■ **Exercise instructions**: When you reach the line containing "ATOM 9 N N ." in the entries below, start writing out each line exactly, and stop after the line containing "ATOM 20 C C".

■ **Data extracts**:

# # #

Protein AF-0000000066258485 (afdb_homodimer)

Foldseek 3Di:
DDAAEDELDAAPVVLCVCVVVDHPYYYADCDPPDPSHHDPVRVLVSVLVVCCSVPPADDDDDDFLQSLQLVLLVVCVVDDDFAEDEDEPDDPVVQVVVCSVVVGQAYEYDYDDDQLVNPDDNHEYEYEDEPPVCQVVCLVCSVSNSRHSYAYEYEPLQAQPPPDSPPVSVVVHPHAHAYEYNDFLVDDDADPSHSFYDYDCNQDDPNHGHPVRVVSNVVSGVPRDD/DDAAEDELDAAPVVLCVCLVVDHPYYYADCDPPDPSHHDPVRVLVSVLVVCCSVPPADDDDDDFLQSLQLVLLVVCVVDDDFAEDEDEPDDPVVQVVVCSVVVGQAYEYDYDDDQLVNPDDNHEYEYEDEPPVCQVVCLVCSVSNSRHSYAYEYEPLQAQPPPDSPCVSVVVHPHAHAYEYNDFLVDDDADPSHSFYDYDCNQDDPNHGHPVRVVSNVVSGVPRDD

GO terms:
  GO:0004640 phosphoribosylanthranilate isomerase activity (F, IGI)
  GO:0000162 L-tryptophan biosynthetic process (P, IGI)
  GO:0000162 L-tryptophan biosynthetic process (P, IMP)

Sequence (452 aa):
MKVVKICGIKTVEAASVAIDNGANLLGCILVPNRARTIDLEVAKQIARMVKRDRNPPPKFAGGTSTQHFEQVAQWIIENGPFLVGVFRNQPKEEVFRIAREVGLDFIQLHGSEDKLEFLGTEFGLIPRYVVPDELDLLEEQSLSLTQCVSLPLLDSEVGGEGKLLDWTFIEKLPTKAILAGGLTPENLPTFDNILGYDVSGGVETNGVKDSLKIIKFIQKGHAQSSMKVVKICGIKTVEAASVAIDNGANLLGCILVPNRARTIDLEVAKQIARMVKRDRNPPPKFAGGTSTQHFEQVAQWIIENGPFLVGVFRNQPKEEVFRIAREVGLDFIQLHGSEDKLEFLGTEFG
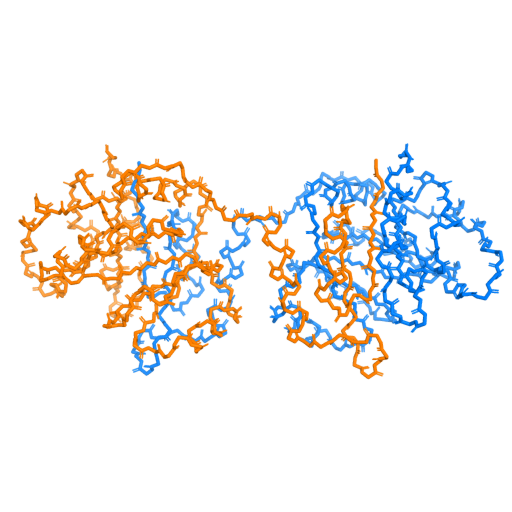LIPRYVVPDELDLLEEQSLSLTQCVSLPLLDSEVGGEGKLLDWTFIEKLPTKAILAGGLTPENLPTFDNILGYDVSGGVETNGVKDSLKIIKFIQKGHAQSS

InterPro domains:
  IPR001240 N-(5'phosphoribosyl) anthranilate isomerase (PRAI) domain [MF_00135] (1-224)
  IPR001240 N-(5'phosphoribosyl) anthranilate isomerase (PRAI) domain [PF00697] (36-220)
  IPR001240 N-(5'phosphoribosyl) anthranilate isomerase (PRAI) domain [cd00405] (4-220)
  IPR011060 Ribulose-phosphate binding barrel [SSF51366] (3-219)
  IPR013785 Aldolase-type TIM barrel [G3DSA:3.20.20.70] (2-224)
  IPR044643 N-(5'-phosphoribosyl)anthranilate isomerase family [PTHR42894] (2-223)

Solvent-accessible surface area (backbone atoms only — not comparable to full-atom values): 24456 Å² total; per-residue (Å²): 100,34,39,30,30,47,34,53,44,67,45,66,66,58,47,49,52,41,55,77,60,62,34,27,31,41,25,31,26,64,36,84,98,45,93,53,38,39,54,68,70,55,49,32,52,44,31,52,52,40,49,40,72,58,57,55,79,85,81,74,76,86,75,53,49,43,54,43,35,51,51,44,45,51,49,40,62,74,57,36,44,41,42,29,39,34,36,53,70,62,57,67,70,57,52,53,51,51,38,59,65,41,54,49,45,27,42,26,42,68,45,85,59,69,69,74,77,64,60,78,56,97,45,30,39,31,47,50,35,51,48,71,82,32,52,66,57,49,53,70,44,36,64,66,48,61,72,40,60,38,46,46,32,36,31,47,71,47,56,82,76,72,64,79,78,79,64,71,57,64,82,67,51,81,51,49,29,28,40,34,44,59,35,34,62,87,62,72,80,88,55,87,58,45,50,24,41,38,35,46,72,46,28,37,59,93,88,34,82,28,69,67,44,46,52,47,32,40,53,52,40,48,64,39,72,111,99,33,40,30,31,47,35,54,44,66,46,66,66,58,46,50,52,41,55,76,60,64,33,26,31,40,26,31,28,65,35,84,96,45,93,54,39,39,55,66,71,55,50,31,53,45,31,52,50,39,49,40,72,58,57,57,80,85,83,73,74,85,76,52,49,43,54,42,34,50,50,44,46,52,48,39,62,75,58,36,44,41,41,30,39,34,36,54,71,63,57,68,69,57,52,51,50,51,37,58,63,41,54,49,45,28,41,26,43,68,44,84,58,70,68,75,78,64,60,78,55,96,44,30,38,30,48,49,34,49,50,71,83,32,50,66,58,49,51,71,43,35,65,67,47,60,71,42,60,38,45,47,31,36,31,48,70,48,56,82,76,71,66,80,81,77,65,69,56,64,80,67,52,80,53,49,29,28,40,35,45,58,36,34,63,86,63,71,79,89,55,87,58,46,50,24,44,38,34,45,72,48,29,38,57,96,87,33,82,30,69,69,43,46,50,47,30,40,54,53,39,47,64,39,73,113

Organism: Candida albicans (strain SC5314 / ATCC MYA-2876) (NCBI:txid237561)

Secondary structure (DSSP, 8-state):
--EEEE----SHHHHHHHHHTT-SEEEEE--TT-TTBPPHHHHHHHHHHHHHHHSPPP---S--HHHHHHHHHHHHHHH--EEEEEE-S--HHHHHHHHHHHT-SEEEE-SS--GGGG-SSSSEEEEEEETTTTHHHHHHHHHHHTTSSB--EEE----SS------GGGGG-SS-EEEESS--TT-----TTEEEEEESGGGEETTEE-HHHHHHHHHHHHHS--/--EEEE----SHHHHHHHHHTT-SEEEEE--TT-TTBPPHHHHHHHHHHHHHHHSPPP-PPS--HHHHHHHHHHHHHHH--EEEEEE-S--HHHHHHHHHHHT-SEEEE-SS--GGGG-SSSSEEEEEEETTTTHHHHHHHHHHHTTSSB--EEE----SS------GGGGG-SS-EEEESS--TT-----TTEEEEEESGGGEETTEE-HHHHHHHHHHHHHS--

Structure (mmCIF, N/CA/C/O backbone):
data_AF-0000000066258485-model_v1
#
loop_
_entity.id
_entity.type
_entity.pdbx_description
1 polymer "N-(5'-phosphoribosyl)anthranilate isomerase"
#
loop_
_atom_site.group_PDB
_atom_site.id
_atom_site.type_symbol
_atom_site.label_atom_id
_atom_site.label_alt_id
_atom_site.label_comp_id
_atom_site.label_asym_id
_atom_site.label_entity_id
_atom_site.label_seq_id
_atom_site.pdbx_PDB_ins_code
_atom_site.Cartn_x
_atom_site.Cartn_y
_atom_site.Cartn_z
_atom_site.occupancy
_atom_site.B_iso_or_equiv
_atom_site.auth_seq_id
_atom_site.auth_comp_id
_atom_site.auth_asym_id
_atom_site.auth_atom_id
_atom_site.pdbx_PDB_model_num
ATOM 1 N N . MET A 1 1 ? 3.561 11.758 22.562 1 85.25 1 MET A N 1
ATOM 2 C CA . MET A 1 1 ? 4.242 12.281 21.375 1 85.25 1 MET A CA 1
ATOM 3 C C . MET A 1 1 ? 3.25 12.93 20.422 1 85.25 1 MET A C 1
ATOM 5 O O . MET A 1 1 ? 2.096 12.5 20.344 1 85.25 1 MET A O 1
ATOM 9 N N . LYS A 1 2 ? 3.676 14.078 19.781 1 94.81 2 LYS A N 1
ATOM 10 C CA . LYS A 1 2 ? 2.807 14.82 18.875 1 94.81 2 LYS A CA 1
ATOM 11 C C . LYS A 1 2 ? 3.049 14.414 17.422 1 94.81 2 LYS A C 1
ATOM 13 O O . LYS A 1 2 ? 4.156 14.008 17.062 1 94.81 2 LYS A O 1
ATOM 18 N N . VAL A 1 3 ? 1.965 14.539 16.656 1 97.06 3 VAL A N 1
ATOM 19 C CA . VAL A 1 3 ? 2.09 14.32 15.219 1 97.06 3 VAL A CA 1
ATOM 20 C C . VAL A 1 3 ? 2.936 15.438 14.602 1 97.06 3 VAL A C 1
ATOM 22 O O . VAL A 1 3 ? 2.732 16.609 14.898 1 97.06 3 VAL A O 1
ATOM 25 N N . VAL A 1 4 ? 3.904 15.062 13.789 1 98.25 4 VAL A N 1
ATOM 26 C CA . VAL A 1 4 ? 4.688 16.062 13.062 1 98.25 4 VAL A CA 1
ATOM 27 C C . VAL A 1 4 ? 4.531 15.828 11.555 1 98.25 4 VAL A C 1
ATOM 29 O O . VAL A 1 4 ? 4.82 14.742 11.055 1 98.25 4 VAL A O 1
ATOM 32 N N . LYS A 1 5 ? 4.047 16.812 10.852 1 98.56 5 LYS A N 1
ATOM 33 C CA . LYS A 1 5 ? 3.85 16.797 9.406 1 98.56 5 LYS A CA 1
ATOM 34 C C . LYS A 1 5 ? 4.777 17.781 8.711 1 98.56 5 LYS A C 1
ATOM 36 O O . LYS A 1 5 ? 4.836 18.953 9.094 1 98.56 5 LYS A O 1
ATOM 41 N N . ILE A 1 6 ? 5.578 17.344 7.746 1 98.25 6 ILE A N 1
ATOM 42 C CA . ILE A 1 6 ? 6.363 18.203 6.871 1 98.25 6 ILE A CA 1
ATOM 43 C C . ILE A 1 6 ? 5.652 18.359 5.531 1 98.25 6 ILE A C 1
ATOM 45 O O . ILE A 1 6 ? 5.543 17.406 4.762 1 98.25 6 ILE A O 1
ATOM 49 N N . CYS A 1 7 ? 5.25 19.547 5.258 1 97.69 7 CYS A N 1
ATOM 50 C CA . CYS A 1 7 ? 4.43 19.781 4.074 1 97.69 7 CYS A CA 1
ATOM 51 C C . CYS A 1 7 ? 5.234 20.484 2.984 1 97.69 7 CYS A C 1
ATOM 53 O O . CYS A 1 7 ? 6.25 21.109 3.268 1 97.69 7 CYS A O 1
ATOM 55 N N . GLY A 1 8 ? 4.766 20.297 1.772 1 96.25 8 GLY A N 1
ATOM 56 C CA . GLY A 1 8 ? 5.383 20.969 0.639 1 96.25 8 GLY A CA 1
ATOM 57 C C . GLY A 1 8 ? 6.648 20.297 0.158 1 96.25 8 GLY A C 1
ATOM 58 O O . GLY A 1 8 ? 7.59 20.953 -0.276 1 96.25 8 GLY A O 1
ATOM 59 N N . ILE A 1 9 ? 6.766 19.078 0.353 1 96.69 9 ILE A N 1
ATOM 60 C CA . ILE A 1 9 ? 7.918 18.312 -0.111 1 96.69 9 ILE A CA 1
ATOM 61 C C . ILE A 1 9 ? 7.902 18.219 -1.636 1 96.69 9 ILE A C 1
ATOM 63 O O . ILE A 1 9 ? 6.887 17.859 -2.23 1 96.69 9 ILE A O 1
ATOM 67 N N . LYS A 1 10 ? 9.109 18.516 -2.223 1 95.25 10 LYS A N 1
ATOM 68 C CA . LYS A 1 10 ? 9.172 18.562 -3.68 1 95.25 10 LYS A CA 1
ATOM 69 C C . LYS A 1 10 ? 10.266 17.641 -4.211 1 95.25 10 LYS A C 1
ATOM 71 O O . LYS A 1 10 ? 10.406 17.469 -5.426 1 95.25 10 LYS A O 1
ATOM 76 N N . THR A 1 11 ? 11.094 17.141 -3.314 1 95.62 11 THR A N 1
ATOM 77 C CA . THR A 1 11 ? 12.227 16.344 -3.75 1 95.62 11 THR A CA 1
ATOM 78 C C . THR A 1 11 ? 12.328 15.055 -2.938 1 95.62 11 THR A C 1
ATOM 80 O O . THR A 1 11 ? 11.891 15 -1.787 1 95.62 11 THR A O 1
ATOM 83 N N . VAL A 1 12 ? 12.945 14.094 -3.561 1 95.88 12 VAL A N 1
ATOM 84 C CA . VAL A 1 12 ? 13.195 12.812 -2.904 1 95.88 12 VAL A CA 1
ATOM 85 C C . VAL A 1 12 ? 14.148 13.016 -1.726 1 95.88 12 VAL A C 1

# # #

■ **Exercise solution**:
ATOM 9 N N . LYS A 1 2 ? 3.676 14.078 19.781 1 94.81 2 LYS A N 1
ATOM 10 C CA . LYS A 1 2 ? 2.807 14.82 18.875 1 94.81 2 LYS A CA 1
ATOM 11 C C . LYS A 1 2 ? 3.049 14.414 17.422 1 94.81 2 LYS A C 1
ATOM 13 O O . LYS A 1 2 ? 4.156 14.008 17.062 1 94.81 2 LYS A O 1
ATOM 18 N N . VAL A 1 3 ? 1.965 14.539 16.656 1 97.06 3 VAL A N 1
ATOM 19 C CA . VAL A 1 3 ? 2.09 14.32 15.219 1 97.06 3 VAL A CA 1
ATOM 20 C C . VAL A 1 3 ? 2.936 15.438 14.602 1 97.06 3 VAL A C 1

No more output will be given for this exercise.